# A Life Off Lead !



## R E McCraith (Nov 24, 2011)

Quote from PIKE - A Life Off Lead is the only Life for a V - whiskers worn off - a raw nose and ears - bloody tail tip - this is PIKE's life - fence lines and heavy cover - food plots and cat tails - ditch lines and the wind in his nose - he leads and I follow - this is the life of a gun dog - bred to hunt & hunt they will - the only thing holding them back is the owner !!!!!


----------



## v-john (Jan 27, 2013)

After a hard day of hunting, Grady looked like this... Poor guy. 





Riley could hardly stay awake and sit up during this picture.

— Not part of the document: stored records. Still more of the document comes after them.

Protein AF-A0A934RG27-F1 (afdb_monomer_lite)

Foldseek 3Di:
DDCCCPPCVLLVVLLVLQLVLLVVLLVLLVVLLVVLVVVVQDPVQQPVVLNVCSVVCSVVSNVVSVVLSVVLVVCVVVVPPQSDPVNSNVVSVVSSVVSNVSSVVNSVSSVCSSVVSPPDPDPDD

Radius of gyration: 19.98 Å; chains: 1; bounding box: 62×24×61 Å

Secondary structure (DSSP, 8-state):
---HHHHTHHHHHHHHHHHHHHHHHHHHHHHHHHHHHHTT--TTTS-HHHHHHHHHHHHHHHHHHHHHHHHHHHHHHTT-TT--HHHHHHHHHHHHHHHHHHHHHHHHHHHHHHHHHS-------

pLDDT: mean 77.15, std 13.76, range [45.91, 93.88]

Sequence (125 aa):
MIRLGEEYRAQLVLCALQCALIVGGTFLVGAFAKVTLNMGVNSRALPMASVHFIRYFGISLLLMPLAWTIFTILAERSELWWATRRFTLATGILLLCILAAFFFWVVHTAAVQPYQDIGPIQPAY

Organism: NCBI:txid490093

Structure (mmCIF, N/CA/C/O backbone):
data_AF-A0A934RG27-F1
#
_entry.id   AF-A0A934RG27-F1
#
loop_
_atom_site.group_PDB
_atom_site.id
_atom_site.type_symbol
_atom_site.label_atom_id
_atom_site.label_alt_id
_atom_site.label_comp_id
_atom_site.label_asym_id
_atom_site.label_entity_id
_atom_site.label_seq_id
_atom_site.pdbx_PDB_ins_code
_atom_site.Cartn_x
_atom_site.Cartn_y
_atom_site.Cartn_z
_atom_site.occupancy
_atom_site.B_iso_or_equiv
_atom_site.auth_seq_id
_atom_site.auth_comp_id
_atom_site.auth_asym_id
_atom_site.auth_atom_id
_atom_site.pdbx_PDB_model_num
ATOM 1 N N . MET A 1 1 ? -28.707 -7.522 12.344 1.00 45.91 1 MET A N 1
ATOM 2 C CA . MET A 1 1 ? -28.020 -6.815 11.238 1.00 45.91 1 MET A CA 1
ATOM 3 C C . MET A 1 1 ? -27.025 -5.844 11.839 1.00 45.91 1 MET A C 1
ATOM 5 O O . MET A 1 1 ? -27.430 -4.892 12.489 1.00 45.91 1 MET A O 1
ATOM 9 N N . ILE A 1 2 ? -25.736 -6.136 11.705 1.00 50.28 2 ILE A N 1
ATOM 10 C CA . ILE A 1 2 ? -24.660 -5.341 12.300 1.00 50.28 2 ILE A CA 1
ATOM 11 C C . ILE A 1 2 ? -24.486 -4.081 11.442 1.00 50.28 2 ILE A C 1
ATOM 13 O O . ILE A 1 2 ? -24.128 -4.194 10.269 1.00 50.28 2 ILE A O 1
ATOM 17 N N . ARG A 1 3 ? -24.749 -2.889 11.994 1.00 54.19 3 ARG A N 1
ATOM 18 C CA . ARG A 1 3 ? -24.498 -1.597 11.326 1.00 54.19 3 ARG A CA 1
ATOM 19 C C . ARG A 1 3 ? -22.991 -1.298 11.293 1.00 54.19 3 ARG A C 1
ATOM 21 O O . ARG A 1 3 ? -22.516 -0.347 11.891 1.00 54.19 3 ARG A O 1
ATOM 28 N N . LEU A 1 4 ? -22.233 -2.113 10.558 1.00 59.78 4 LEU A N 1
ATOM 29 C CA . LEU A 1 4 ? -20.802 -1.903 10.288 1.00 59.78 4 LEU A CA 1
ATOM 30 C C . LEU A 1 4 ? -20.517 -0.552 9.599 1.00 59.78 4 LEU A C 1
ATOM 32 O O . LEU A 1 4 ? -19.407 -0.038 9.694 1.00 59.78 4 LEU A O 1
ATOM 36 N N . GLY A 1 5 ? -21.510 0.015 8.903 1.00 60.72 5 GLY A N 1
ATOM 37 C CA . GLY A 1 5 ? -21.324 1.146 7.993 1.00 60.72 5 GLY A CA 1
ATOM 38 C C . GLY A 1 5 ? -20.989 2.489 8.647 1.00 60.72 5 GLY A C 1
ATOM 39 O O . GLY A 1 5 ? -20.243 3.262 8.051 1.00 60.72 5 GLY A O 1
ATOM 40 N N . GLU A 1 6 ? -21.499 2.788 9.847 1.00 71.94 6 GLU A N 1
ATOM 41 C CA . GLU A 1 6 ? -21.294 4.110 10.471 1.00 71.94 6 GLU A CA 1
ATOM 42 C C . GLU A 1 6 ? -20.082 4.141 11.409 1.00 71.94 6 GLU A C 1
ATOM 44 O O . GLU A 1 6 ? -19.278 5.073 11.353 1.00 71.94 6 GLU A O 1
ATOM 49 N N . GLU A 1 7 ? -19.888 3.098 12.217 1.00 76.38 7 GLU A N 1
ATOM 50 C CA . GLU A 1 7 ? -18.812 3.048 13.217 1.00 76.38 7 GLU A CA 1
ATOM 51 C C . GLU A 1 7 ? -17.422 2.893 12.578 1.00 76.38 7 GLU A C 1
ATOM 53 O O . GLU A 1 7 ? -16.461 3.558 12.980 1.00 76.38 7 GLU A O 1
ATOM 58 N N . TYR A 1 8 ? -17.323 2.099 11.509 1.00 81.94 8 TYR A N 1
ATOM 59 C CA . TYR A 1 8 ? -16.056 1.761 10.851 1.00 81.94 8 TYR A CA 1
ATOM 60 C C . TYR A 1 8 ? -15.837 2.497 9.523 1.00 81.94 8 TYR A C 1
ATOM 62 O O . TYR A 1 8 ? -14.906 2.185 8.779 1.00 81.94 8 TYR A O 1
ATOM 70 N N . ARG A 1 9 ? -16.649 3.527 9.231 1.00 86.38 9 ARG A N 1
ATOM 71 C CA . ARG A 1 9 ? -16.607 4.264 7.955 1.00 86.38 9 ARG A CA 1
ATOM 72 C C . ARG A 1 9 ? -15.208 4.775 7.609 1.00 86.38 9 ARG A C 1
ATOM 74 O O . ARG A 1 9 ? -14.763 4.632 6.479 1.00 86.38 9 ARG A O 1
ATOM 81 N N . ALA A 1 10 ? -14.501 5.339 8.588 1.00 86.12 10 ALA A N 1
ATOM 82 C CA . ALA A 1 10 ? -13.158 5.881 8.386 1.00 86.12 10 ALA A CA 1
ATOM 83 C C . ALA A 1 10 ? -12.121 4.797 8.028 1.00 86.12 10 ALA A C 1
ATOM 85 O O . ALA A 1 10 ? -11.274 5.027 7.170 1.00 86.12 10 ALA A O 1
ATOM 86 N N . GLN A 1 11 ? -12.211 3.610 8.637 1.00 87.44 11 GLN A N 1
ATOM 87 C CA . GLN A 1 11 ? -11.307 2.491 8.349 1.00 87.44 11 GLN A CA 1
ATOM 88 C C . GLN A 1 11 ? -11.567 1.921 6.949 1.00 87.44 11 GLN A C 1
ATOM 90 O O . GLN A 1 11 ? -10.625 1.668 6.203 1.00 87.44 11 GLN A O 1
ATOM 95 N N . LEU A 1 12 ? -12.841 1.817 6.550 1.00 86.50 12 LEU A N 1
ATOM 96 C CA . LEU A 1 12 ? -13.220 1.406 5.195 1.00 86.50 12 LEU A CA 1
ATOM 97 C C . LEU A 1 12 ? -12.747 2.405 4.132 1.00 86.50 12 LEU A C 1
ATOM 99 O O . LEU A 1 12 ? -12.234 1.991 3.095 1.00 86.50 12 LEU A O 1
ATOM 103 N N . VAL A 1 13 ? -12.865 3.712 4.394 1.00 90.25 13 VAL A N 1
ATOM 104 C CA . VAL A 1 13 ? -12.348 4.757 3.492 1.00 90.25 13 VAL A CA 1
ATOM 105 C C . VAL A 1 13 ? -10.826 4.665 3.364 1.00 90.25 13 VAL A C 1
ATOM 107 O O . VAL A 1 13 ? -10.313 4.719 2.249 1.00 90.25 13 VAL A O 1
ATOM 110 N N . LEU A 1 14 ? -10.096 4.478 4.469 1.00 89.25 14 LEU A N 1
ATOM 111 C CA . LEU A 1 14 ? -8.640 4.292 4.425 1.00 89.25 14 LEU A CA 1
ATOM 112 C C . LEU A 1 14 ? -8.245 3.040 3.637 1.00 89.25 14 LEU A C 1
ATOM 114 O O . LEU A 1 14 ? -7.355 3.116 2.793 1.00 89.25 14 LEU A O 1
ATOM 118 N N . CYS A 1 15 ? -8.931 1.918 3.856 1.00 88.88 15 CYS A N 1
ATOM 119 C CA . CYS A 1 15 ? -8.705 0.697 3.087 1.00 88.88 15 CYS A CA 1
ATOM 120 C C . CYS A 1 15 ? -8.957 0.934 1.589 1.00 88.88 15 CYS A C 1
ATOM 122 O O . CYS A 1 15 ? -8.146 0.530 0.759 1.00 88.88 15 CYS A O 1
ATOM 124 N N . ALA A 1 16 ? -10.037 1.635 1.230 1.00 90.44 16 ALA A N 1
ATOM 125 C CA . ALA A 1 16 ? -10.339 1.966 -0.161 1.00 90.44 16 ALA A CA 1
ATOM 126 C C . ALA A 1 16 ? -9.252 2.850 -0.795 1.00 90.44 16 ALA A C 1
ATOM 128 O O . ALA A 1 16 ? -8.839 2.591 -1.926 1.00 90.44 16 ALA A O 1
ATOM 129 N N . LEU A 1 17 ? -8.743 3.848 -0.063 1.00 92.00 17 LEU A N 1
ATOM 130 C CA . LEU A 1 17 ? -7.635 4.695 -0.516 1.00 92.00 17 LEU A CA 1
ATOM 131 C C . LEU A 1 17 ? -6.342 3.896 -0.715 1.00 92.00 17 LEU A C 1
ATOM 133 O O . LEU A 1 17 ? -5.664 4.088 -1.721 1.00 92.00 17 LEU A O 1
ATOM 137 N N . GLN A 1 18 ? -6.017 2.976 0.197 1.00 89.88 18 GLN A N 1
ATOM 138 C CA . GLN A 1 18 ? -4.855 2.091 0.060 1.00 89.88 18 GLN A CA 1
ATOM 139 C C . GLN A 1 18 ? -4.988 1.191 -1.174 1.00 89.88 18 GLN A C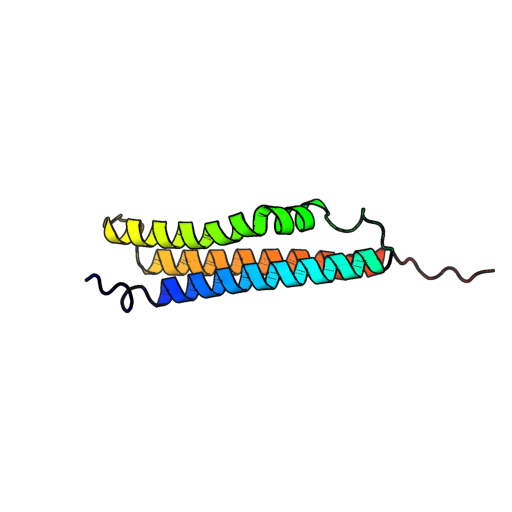 1
ATOM 141 O O . GLN A 1 18 ? -4.053 1.104 -1.968 1.00 89.88 18 GLN A O 1
ATOM 146 N N . CYS A 1 19 ? -6.160 0.585 -1.391 1.00 89.69 19 CYS A N 1
ATOM 147 C CA . CYS A 1 19 ? -6.435 -0.219 -2.583 1.00 89.69 19 CYS A CA 1
ATOM 148 C C . CYS A 1 19 ? -6.303 0.607 -3.870 1.00 89.69 19 CYS A C 1
ATOM 150 O O . CYS A 1 19 ? -5.638 0.173 -4.809 1.00 89.69 19 CYS A O 1
ATOM 152 N N . ALA A 1 20 ? -6.890 1.808 -3.910 1.00 90.12 20 ALA A N 1
ATOM 153 C CA . ALA A 1 20 ? -6.785 2.707 -5.058 1.00 90.12 20 ALA A CA 1
ATOM 154 C C . ALA A 1 20 ? -5.326 3.096 -5.344 1.00 90.12 20 ALA A C 1
ATOM 156 O O . ALA A 1 20 ? -4.906 3.093 -6.501 1.00 90.12 20 ALA A O 1
ATOM 157 N N . LEU A 1 21 ? -4.540 3.365 -4.299 1.00 90.62 21 LEU A N 1
ATOM 158 C CA . LEU A 1 21 ? -3.122 3.689 -4.412 1.00 90.62 21 LEU A CA 1
ATOM 159 C C . LEU A 1 21 ? -2.293 2.500 -4.916 1.00 90.62 21 LEU A C 1
ATOM 161 O O . LEU A 1 21 ? -1.426 2.692 -5.761 1.00 90.62 21 LEU A O 1
ATOM 165 N N . ILE A 1 22 ? -2.581 1.275 -4.469 1.00 88.06 22 ILE A N 1
ATOM 166 C CA . ILE A 1 22 ? -1.902 0.066 -4.959 1.00 88.06 22 ILE A CA 1
ATOM 167 C C . ILE A 1 22 ? -2.225 -0.184 -6.428 1.00 88.06 22 ILE A C 1
ATOM 169 O O . ILE A 1 22 ? -1.313 -0.415 -7.223 1.00 88.06 22 ILE A O 1
ATOM 173 N N . VAL A 1 23 ? -3.504 -0.117 -6.804 1.00 88.88 23 VAL A N 1
ATOM 174 C CA . VAL A 1 23 ? -3.937 -0.310 -8.193 1.00 88.88 23 VAL A CA 1
ATOM 175 C C . VAL A 1 23 ? -3.316 0.768 -9.080 1.00 88.88 23 VAL A C 1
ATOM 177 O O . VAL A 1 23 ? -2.617 0.442 -10.040 1.00 88.88 23 VAL A O 1
ATOM 180 N N . GLY A 1 24 ? -3.496 2.043 -8.727 1.00 87.00 24 GLY A N 1
ATOM 181 C CA . GLY A 1 24 ? -2.956 3.176 -9.476 1.00 87.00 24 GLY A CA 1
ATOM 182 C C . GLY A 1 24 ? -1.430 3.156 -9.563 1.00 87.00 24 GLY A C 1
ATOM 183 O O . GLY A 1 24 ? -0.879 3.295 -10.652 1.00 87.00 24 GLY A O 1
ATOM 184 N N . GLY A 1 25 ? -0.744 2.901 -8.448 1.00 85.06 25 GLY A N 1
ATOM 185 C CA . GLY A 1 25 ? 0.712 2.785 -8.393 1.00 85.06 25 GLY A CA 1
ATOM 186 C C . GLY A 1 25 ? 1.242 1.628 -9.238 1.00 85.06 25 GLY A C 1
ATOM 187 O O . GLY A 1 25 ? 2.220 1.794 -9.962 1.00 85.06 25 GLY A O 1
ATOM 188 N N . THR A 1 26 ? 0.561 0.480 -9.232 1.00 85.44 26 THR A N 1
ATOM 189 C CA . THR A 1 26 ? 0.928 -0.679 -10.063 1.00 85.44 26 THR A CA 1
ATOM 190 C C . THR A 1 26 ? 0.775 -0.380 -11.553 1.00 85.44 26 THR A C 1
ATOM 192 O O . THR A 1 26 ? 1.680 -0.683 -12.336 1.00 85.44 26 THR A O 1
ATOM 195 N N . PHE A 1 27 ? -0.328 0.262 -11.953 1.00 84.81 27 PHE A N 1
ATOM 196 C CA . PHE A 1 27 ? -0.520 0.709 -13.336 1.00 84.81 27 PHE A CA 1
ATOM 197 C C . PHE A 1 27 ? 0.541 1.729 -13.757 1.00 84.81 27 PHE A C 1
ATOM 199 O O . PHE A 1 27 ? 1.110 1.597 -14.842 1.00 84.81 27 PHE A O 1
ATOM 206 N N . LEU A 1 28 ? 0.841 2.705 -12.898 1.00 83.75 28 LEU A N 1
ATOM 207 C CA . LEU A 1 28 ? 1.825 3.749 -13.169 1.00 83.75 28 LEU A CA 1
ATOM 208 C C . LEU A 1 28 ? 3.232 3.160 -13.339 1.00 83.75 28 LEU A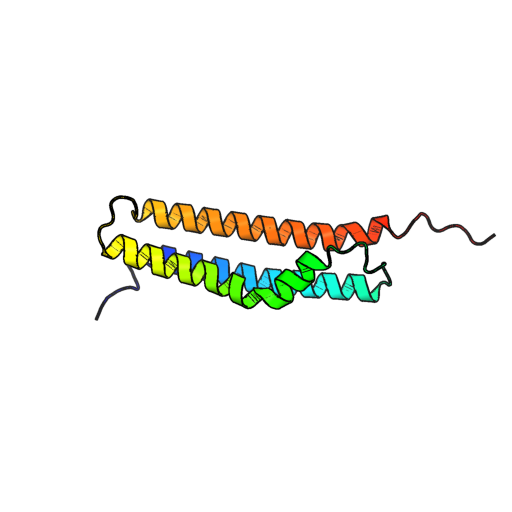 C 1
ATOM 210 O O . LEU A 1 28 ? 3.879 3.402 -14.357 1.00 83.75 28 LEU A O 1
ATOM 214 N N . VAL A 1 29 ? 3.679 2.320 -12.400 1.00 81.38 29 VAL A N 1
ATOM 215 C CA . VAL A 1 29 ? 4.974 1.625 -12.491 1.00 81.38 29 VAL A CA 1
ATOM 216 C C . VAL A 1 29 ? 5.043 0.755 -13.746 1.00 81.38 29 VAL A C 1
ATOM 218 O O . VAL A 1 29 ? 6.050 0.771 -14.452 1.00 81.38 29 VAL A O 1
ATOM 221 N N . GLY A 1 30 ? 3.968 0.033 -14.072 1.00 75.69 30 GLY A N 1
ATOM 222 C CA . GLY A 1 30 ? 3.895 -0.775 -15.289 1.00 75.69 30 GLY A CA 1
ATOM 223 C C . GLY A 1 30 ? 3.987 0.052 -16.576 1.00 75.69 30 GLY A C 1
ATOM 224 O O . GLY A 1 30 ? 4.627 -0.385 -17.535 1.00 75.69 30 GLY A O 1
ATOM 225 N N . ALA A 1 31 ? 3.382 1.242 -16.603 1.00 80.62 31 ALA A N 1
ATOM 226 C CA . ALA A 1 31 ? 3.459 2.160 -17.735 1.00 80.62 31 ALA A CA 1
ATOM 227 C C . ALA A 1 31 ? 4.886 2.692 -17.924 1.00 80.62 31 ALA A C 1
ATOM 229 O O . ALA A 1 31 ? 5.437 2.566 -19.017 1.00 80.62 31 ALA A O 1
ATOM 230 N N . PHE A 1 32 ? 5.517 3.193 -16.857 1.00 75.50 32 PHE A N 1
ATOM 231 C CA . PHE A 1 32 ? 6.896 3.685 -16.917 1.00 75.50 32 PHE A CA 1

Their bodies can take a beating and we need to limit them, or they may push themselves too hard and not know it.


----------



## redbirddog (Apr 23, 2010)

Bailey knows the feeling.

http://redbirddog.blogspot.com/2011/12/1-vizsla-4-hunters-13-pheasant.html


----------



## Vida (Dec 26, 2011)

V-John said:


> After a hard day of hunting, Grady looked like this... Poor guy.
> 
> [/URL]
> 
> ...


----------



## Vida (Dec 26, 2011)

OMG! I'm such a pooter dullard! Sorry v-John!


----------



## Vida (Dec 26, 2011)

Anyhoo...
totally agree.Mine are rarely on a lead. 
They do like to be out front,even though I'm not, technically,hunting, they always are! :
Found two dead crows today,yummy 8)


----------



## Rufus Tiberius (Dec 18, 2012)

On our walks, RT loved to find the fresh cow pies in the fields we walked. Would run up, go on point, then roll in them...Ah, life off the lead. :

RT


----------